Daily Bug check – system unresponsive – Improper use of Redis
preface
The daily Bug check series is a series of simple Bug check, here I will introduce some simple Bug check tips, and also accumulate material ^_^.
At the scene of the Bug
The system on the development response line loses response and receives frequent MarkAndSweep(Full GC) alarms. Then find the author to investigate.
Look at basic monitoring
The first thing, of course, is to look at our monitoring, find the IP address of the system that’s not responding, and look at our base monitoring.
Machine memory continues to rise. Since we are a Java system, the heap size is initially set to a maximum.
--XX:Xms2g -Xmx2g
Copy the code
So it looks like an out-of-heap memory leak. FullGC alarms are triggered only by objects in the heap associated with out-of-heap memory.
Look at application monitoring
The second step, of course, is to observe our application monitoring, here the author used CAT. By observing the corresponding application in Cat, it is easy to find that its ActiveThread presents an abnormal phenomenon, reaching more than 5000+, which is consistent with the memory rising curve.
jstack
Java application encountered too many threads phenomenon, first we consider jstack, Jstack out of the corresponding file. We less and find many threads stuck on the code stack below.
"Thread-1234
java.lang.Thread.State: WAITING (parking)
at sun.misc.Unsafe.park
......
at org.apache.commons.pool2.impl.LinkedBlockingQueue.takeFirst
......
at redis.clients.util.Pool.getResource
Copy the code
It is obvious that this code stack is not getting connections and thus jamming. As for why the card is not released for such a long time, it must be because the timeout period is not set. So are most threads stuck here? Let’s do some statistics here.
cat jstack.txt | grep 'prio=' | wc -l
======> 5648
cat jstack.txt | grep 'redis.clients.util.Pool.getResource'
======> 5242
Copy the code
As you can see, out of 5648 threads, 5242, or 92%, are stuck in Redis getResource.
Let’s look at the Redis case
Netstat anp | grep TCP 6379 0 0. 2:111, 6379:3.4.5.6 ESTABLISHED...Copy the code
There are five in total, and the connection status is ESTABLISHED and normal. So the maximum number of connections they configured is 5(because other threads are getting Redis resources).
Redis connection leaks
It is natural to assume that the Redis connection leaks, i.e. the application takes the Redis connection and does not return it. There are several possibilities for such a leak:
Case 1:
Situation 2:
Case 3:
Calling Redis is stuck. Exclude this case because other machines are fine.
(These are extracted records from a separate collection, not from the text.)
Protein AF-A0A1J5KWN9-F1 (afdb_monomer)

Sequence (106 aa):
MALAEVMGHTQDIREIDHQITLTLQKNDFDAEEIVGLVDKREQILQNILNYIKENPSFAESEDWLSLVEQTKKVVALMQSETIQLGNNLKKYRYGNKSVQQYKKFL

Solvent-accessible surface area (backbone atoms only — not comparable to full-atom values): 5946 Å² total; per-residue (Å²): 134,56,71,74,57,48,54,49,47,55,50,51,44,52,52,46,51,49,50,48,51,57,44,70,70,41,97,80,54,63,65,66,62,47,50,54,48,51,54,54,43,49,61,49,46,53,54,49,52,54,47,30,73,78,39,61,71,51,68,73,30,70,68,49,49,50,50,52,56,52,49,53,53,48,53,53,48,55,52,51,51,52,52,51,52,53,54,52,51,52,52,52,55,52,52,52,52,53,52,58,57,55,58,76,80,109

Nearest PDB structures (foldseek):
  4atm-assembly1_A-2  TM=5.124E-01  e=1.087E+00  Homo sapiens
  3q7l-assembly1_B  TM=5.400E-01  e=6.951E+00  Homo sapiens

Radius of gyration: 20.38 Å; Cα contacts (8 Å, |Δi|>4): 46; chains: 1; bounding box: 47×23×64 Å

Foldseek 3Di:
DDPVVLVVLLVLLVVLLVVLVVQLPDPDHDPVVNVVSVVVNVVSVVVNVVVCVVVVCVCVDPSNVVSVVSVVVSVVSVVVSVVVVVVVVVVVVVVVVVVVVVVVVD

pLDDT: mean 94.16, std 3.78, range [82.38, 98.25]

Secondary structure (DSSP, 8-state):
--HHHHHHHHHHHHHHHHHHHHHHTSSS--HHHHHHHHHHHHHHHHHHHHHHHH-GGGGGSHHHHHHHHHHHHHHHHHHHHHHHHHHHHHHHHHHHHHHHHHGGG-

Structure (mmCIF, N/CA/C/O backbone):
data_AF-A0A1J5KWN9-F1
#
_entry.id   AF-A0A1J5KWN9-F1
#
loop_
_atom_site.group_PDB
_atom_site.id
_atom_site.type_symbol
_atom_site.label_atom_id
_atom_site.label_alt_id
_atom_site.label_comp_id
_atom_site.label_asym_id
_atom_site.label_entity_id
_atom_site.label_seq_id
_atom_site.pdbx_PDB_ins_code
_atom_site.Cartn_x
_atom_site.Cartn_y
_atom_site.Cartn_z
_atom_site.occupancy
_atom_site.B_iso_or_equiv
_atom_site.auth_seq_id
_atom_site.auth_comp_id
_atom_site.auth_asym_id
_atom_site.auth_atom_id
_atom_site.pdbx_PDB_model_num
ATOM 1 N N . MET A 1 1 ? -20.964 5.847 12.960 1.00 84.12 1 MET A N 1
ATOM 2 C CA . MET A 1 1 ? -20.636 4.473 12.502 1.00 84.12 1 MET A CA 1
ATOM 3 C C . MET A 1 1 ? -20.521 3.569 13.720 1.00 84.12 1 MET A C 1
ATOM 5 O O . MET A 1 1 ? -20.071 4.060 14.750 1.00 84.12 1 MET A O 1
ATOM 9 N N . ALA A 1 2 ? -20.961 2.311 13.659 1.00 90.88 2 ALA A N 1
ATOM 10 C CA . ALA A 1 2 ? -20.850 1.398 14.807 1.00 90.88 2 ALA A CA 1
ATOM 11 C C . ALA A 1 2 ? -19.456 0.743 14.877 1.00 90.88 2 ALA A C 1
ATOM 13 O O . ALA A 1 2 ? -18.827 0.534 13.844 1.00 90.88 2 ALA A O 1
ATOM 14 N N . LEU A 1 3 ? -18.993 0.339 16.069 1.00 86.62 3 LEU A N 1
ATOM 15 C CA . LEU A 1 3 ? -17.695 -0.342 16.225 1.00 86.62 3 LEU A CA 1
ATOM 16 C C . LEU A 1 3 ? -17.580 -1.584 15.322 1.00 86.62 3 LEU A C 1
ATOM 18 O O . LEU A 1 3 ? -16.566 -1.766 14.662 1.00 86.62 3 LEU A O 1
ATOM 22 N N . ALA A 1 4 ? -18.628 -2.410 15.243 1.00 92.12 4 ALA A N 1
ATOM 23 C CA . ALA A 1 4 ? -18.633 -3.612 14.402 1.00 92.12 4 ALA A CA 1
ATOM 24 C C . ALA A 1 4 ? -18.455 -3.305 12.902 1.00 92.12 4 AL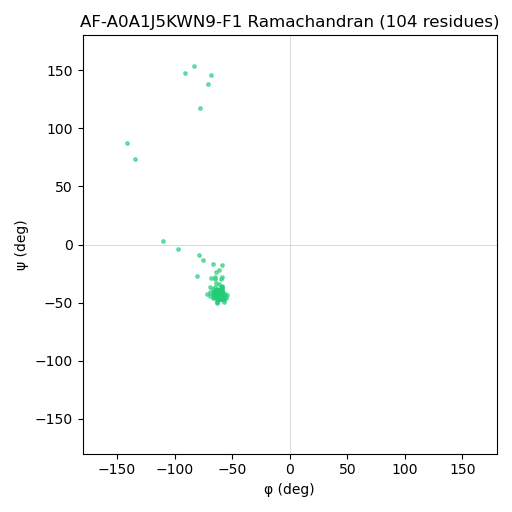A A C 1
ATOM 26 O O . ALA A 1 4 ? -17.828 -4.075 12.183 1.00 92.12 4 ALA A O 1
ATOM 27 N N . GLU A 1 5 ? -18.982 -2.172 12.442 1.00 92.19 5 GLU A N 1
ATOM 28 C CA . GLU A 1 5 ? -18.875 -1.718 11.054 1.00 92.19 5 GLU A CA 1
ATOM 29 C C . GLU A 1 5 ? -17.446 -1.250 10.739 1.00 92.19 5 GLU A C 1
ATOM 31 O O . GLU A 1 5 ? -16.868 -1.648 9.731 1.00 92.19 5 GLU A O 1
ATOM 36 N N . VAL A 1 6 ? -16.822 -0.508 11.660 1.00 93.31 6 VAL A N 1
ATOM 37 C CA . VAL A 1 6 ? -15.414 -0.084 11.550 1.00 93.31 6 VAL A CA 1
ATOM 38 C C . VAL A 1 6 ? -14.470 -1.282 11.548 1.00 93.31 6 VAL A C 1
ATOM 40 O O . VAL A 1 6 ? -13.525 -1.305 10.768 1.00 93.31 6 VAL A O 1
ATOM 43 N N . MET A 1 7 ? -14.738 -2.292 12.379 1.00 93.25 7 MET A N 1
ATOM 44 C CA . MET A 1 7 ? -13.967 -3.541 12.388 1.00 93.25 7 MET A CA 1
ATOM 45 C C . MET A 1 7 ? -14.104 -4.313 11.064 1.00 93.25 7 MET A C 1
ATOM 47 O O . MET A 1 7 ? -13.155 -4.950 10.615 1.00 93.25 7 MET A O 1
ATOM 51 N N . GLY A 1 8 ? -15.266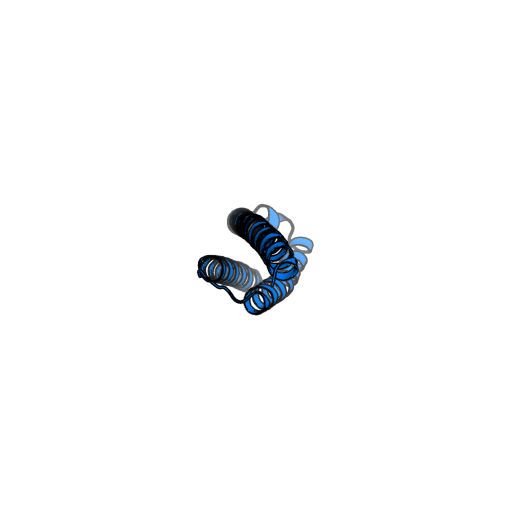 -4.241 10.405 1.00 95.81 8 GLY A N 1
ATOM 52 C CA . GLY A 1 8 ? -15.427 -4.752 9.040 1.00 95.81 8 GLY A CA 1
ATOM 53 C C . GLY A 1 8 ? -14.521 -4.013 8.052 1.00 95.81 8 GLY A C 1
ATOM 54 O O . GLY A 1 8 ? -13.789 -4.637 7.289 1.00 95.81 8 GLY A O 1
ATOM 55 N N . HIS A 1 9 ? -14.482 -2.683 8.136 1.00 96.50 9 HIS A N 1
ATOM 56 C CA . HIS A 1 9 ? -13.610 -1.863 7.297 1.00 96.50 9 HIS A CA 1
ATOM 57 C C . HIS A 1 9 ? -12.113 -2.086 7.549 1.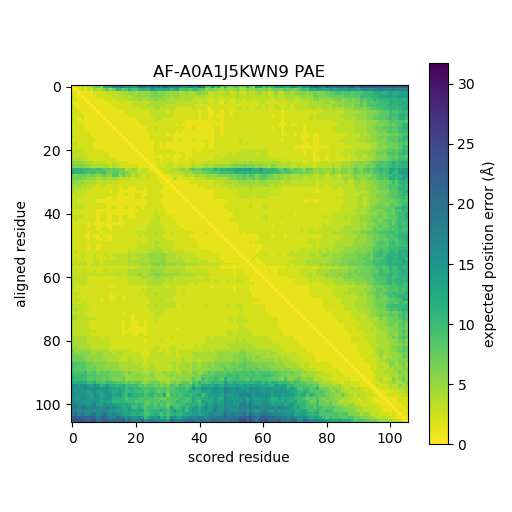00 96.50 9 HIS A C 1
ATOM 59 O O . HIS A 1 9 ? -11.338 -2.072 6.591 1.00 96.50 9 HIS A O 1
ATOM 65 N N . THR A 1 10 ? -11.673 -2.319 8.793 1.00 96.06 10 THR A N 1
ATOM 66 C CA . THR A 1 10 ? -10.263 -2.663 9.051 1.00 96.06 10 THR A CA 1
ATOM 67 C C . THR A 1 10 ? -9.900 -3.994 8.400 1.00 96.06 10 THR A C 1
ATOM 69 O O . THR A 1 10 ? -8.832 -4.093 7.796 1.00 96.06 10 THR A O 1
ATOM 72 N N . GLN A 1 11 ? -10.801 -4.981 8.421 1.00 96.69 11 GLN A N 1
ATOM 73 C CA . GLN A 1 11 ? -10.610 -6.253 7.723 1.00 96.69 11 GLN A CA 1
ATOM 74 C C . GLN A 1 11 ? -10.567 -6.087 6.196 1.00 96.69 11 GLN A C 1
ATOM 76 O O . GLN A 1 11 ? -9.697 -6.675 5.552 1.00 96.69 11 GLN A O 1
ATOM 81 N N . ASP A 1 12 ? -11.442 -5.259 5.620 1.00 97.81 12 ASP A N 1
ATOM 82 C CA . ASP A 1 12 ? -11.435 -4.978 4.180 1.00 97.81 12 ASP A CA 1
ATOM 83 C C . ASP A 1 12 ? -10.108 -4.346 3.728 1.00 97.81 12 ASP A C 1
ATOM 85 O O . ASP A 1 12 ? -9.575 -4.706 2.677 1.00 97.81 12 ASP A O 1
ATOM 89 N N . ILE A 1 13 ? -9.528 -3.440 4.530 1.00 97.88 13 ILE A N 1
ATOM 90 C CA . ILE A 1 13 ? -8.201 -2.874 4.241 1.00 97.88 13 ILE A CA 1
ATOM 91 C C . ILE A 1 13 ? -7.125 -3.961 4.265 1.00 97.88 13 ILE A C 1
ATOM 93 O O . ILE A 1 13 ? -6.284 -3.978 3.368 1.00 97.88 13 ILE A O 1
ATOM 97 N N . ARG A 1 14 ? -7.143 -4.878 5.245 1.00 97.62 14 ARG A N 1
ATOM 98 C CA . ARG A 1 14 ? -6.161 -5.981 5.311 1.00 97.62 14 ARG A CA 1
ATOM 99 C C . ARG A 1 14 ? -6.236 -6.878 4.081 1.00 97.62 14 ARG A C 1
ATOM 101 O O . ARG A 1 14 ? -5.201 -7.284 3.559 1.00 97.62 14 ARG A O 1
ATOM 108 N N . GLU A 1 15 ? -7.446 -7.168 3.617 1.00 98.00 15 GLU A N 1
ATOM 109 C CA . GLU A 1 15 ? -7.662 -7.962 2.410 1.00 98.00 15 GLU A CA 1
ATOM 110 C C . GLU A 1 15 ? -7.120 -7.245 1.167 1.00 98.00 15 GLU A C 1
ATOM 112 O O . GLU A 1 15 ? -6.398 -7.843 0.371 1.00 98.00 15 GLU A O 1
ATOM 117 N N . ILE A 1 16 ? -7.379 -5.943 1.025 1.00 98.25 16 ILE A N 1
ATOM 118 C CA . ILE A 1 16 ? -6.825 -5.156 -0.085 1.00 98.25 16 ILE A CA 1
ATOM 119 C C . ILE A 1 16 ? -5.292 -5.101 -0.014 1.00 98.25 16 ILE A C 1
ATOM 121 O O . ILE A 1 16 ? -4.625 -5.300 -1.027 1.00 98.25 16 ILE A O 1
ATOM 125 N N . ASP A 1 17 ? -4.717 -4.892 1.170 1.00 97.75 17 ASP A N 1
ATOM 126 C CA . ASP A 1 17 ? -3.266 -4.897 1.394 1.00 97.75 17 ASP A CA 1
ATOM 127 C C . ASP A 1 17 ? -2.638 -6.251 1.008 1.00 97.75 17 ASP A C 1
ATOM 129 O O . ASP A 1 17 ? -1.548 -6.309 0.420 1.00 97.75 17 ASP A O 1
ATOM 133 N N . HIS A 1 18 ? -3.348 -7.351 1.268 1.00 96.69 18 HIS A N 1
ATOM 134 C CA . HIS A 1 18 ? -2.954 -8.682 0.821 1.00 96.69 18 HIS A CA 1
ATOM 135 C C . HIS A 1 18 ? -3.019 -8.822 -0.707 1.00 96.69 18 HIS A C 1
ATOM 137 O O . HIS A 1 18 ? -2.053 -9.290 -1.313 1.00 96.69 18 HIS A O 1
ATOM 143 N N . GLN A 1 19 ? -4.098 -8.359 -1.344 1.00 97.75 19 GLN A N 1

How to distinguish between
Let’s make a simple inference: in case 1, the RedisConn must be associated with Thread through memory accessibility analysis, and the association must be associated with some business operation entity (such as code Stack or business bean). So we just need to observe whether its association path in the heap is relevant to the business. If there is no association, it is basically determined to be case 2.
Accessibility analysis
We can dump application Memory using JMap, and then perform reachability Analysis using MAT(Memory Analysis Tool).
Find RedisConn first
Open dump file in MAT and run OQL:
Select * from redis. Clients. Jedis. Jedis (RedisConn entity class)Copy the code
Search for a bunch of Jedis classes, and then we execute
Path To GCRoots->with all references
Copy the code
You can see the following results:
redis.clients.jedis.Jedis
|->object
|->item
|->first
|->...
|->java.util.TimerThread
|->internalPool
Copy the code
Thus, our connections are held only by TimerThread and internalPool(the connection pool of Jedis itself). So we can tell that the high probability is case 2, which is forgetting to return the connection. Look at the business code:
Void lock(){conn = jedis.getResource() conn.setnx () // finally{returnResource()} or RedisTemplate}Copy the code
Finally, it is very simple, the business development after performing the setNx operation, forgot to return the connection. The connection leaks.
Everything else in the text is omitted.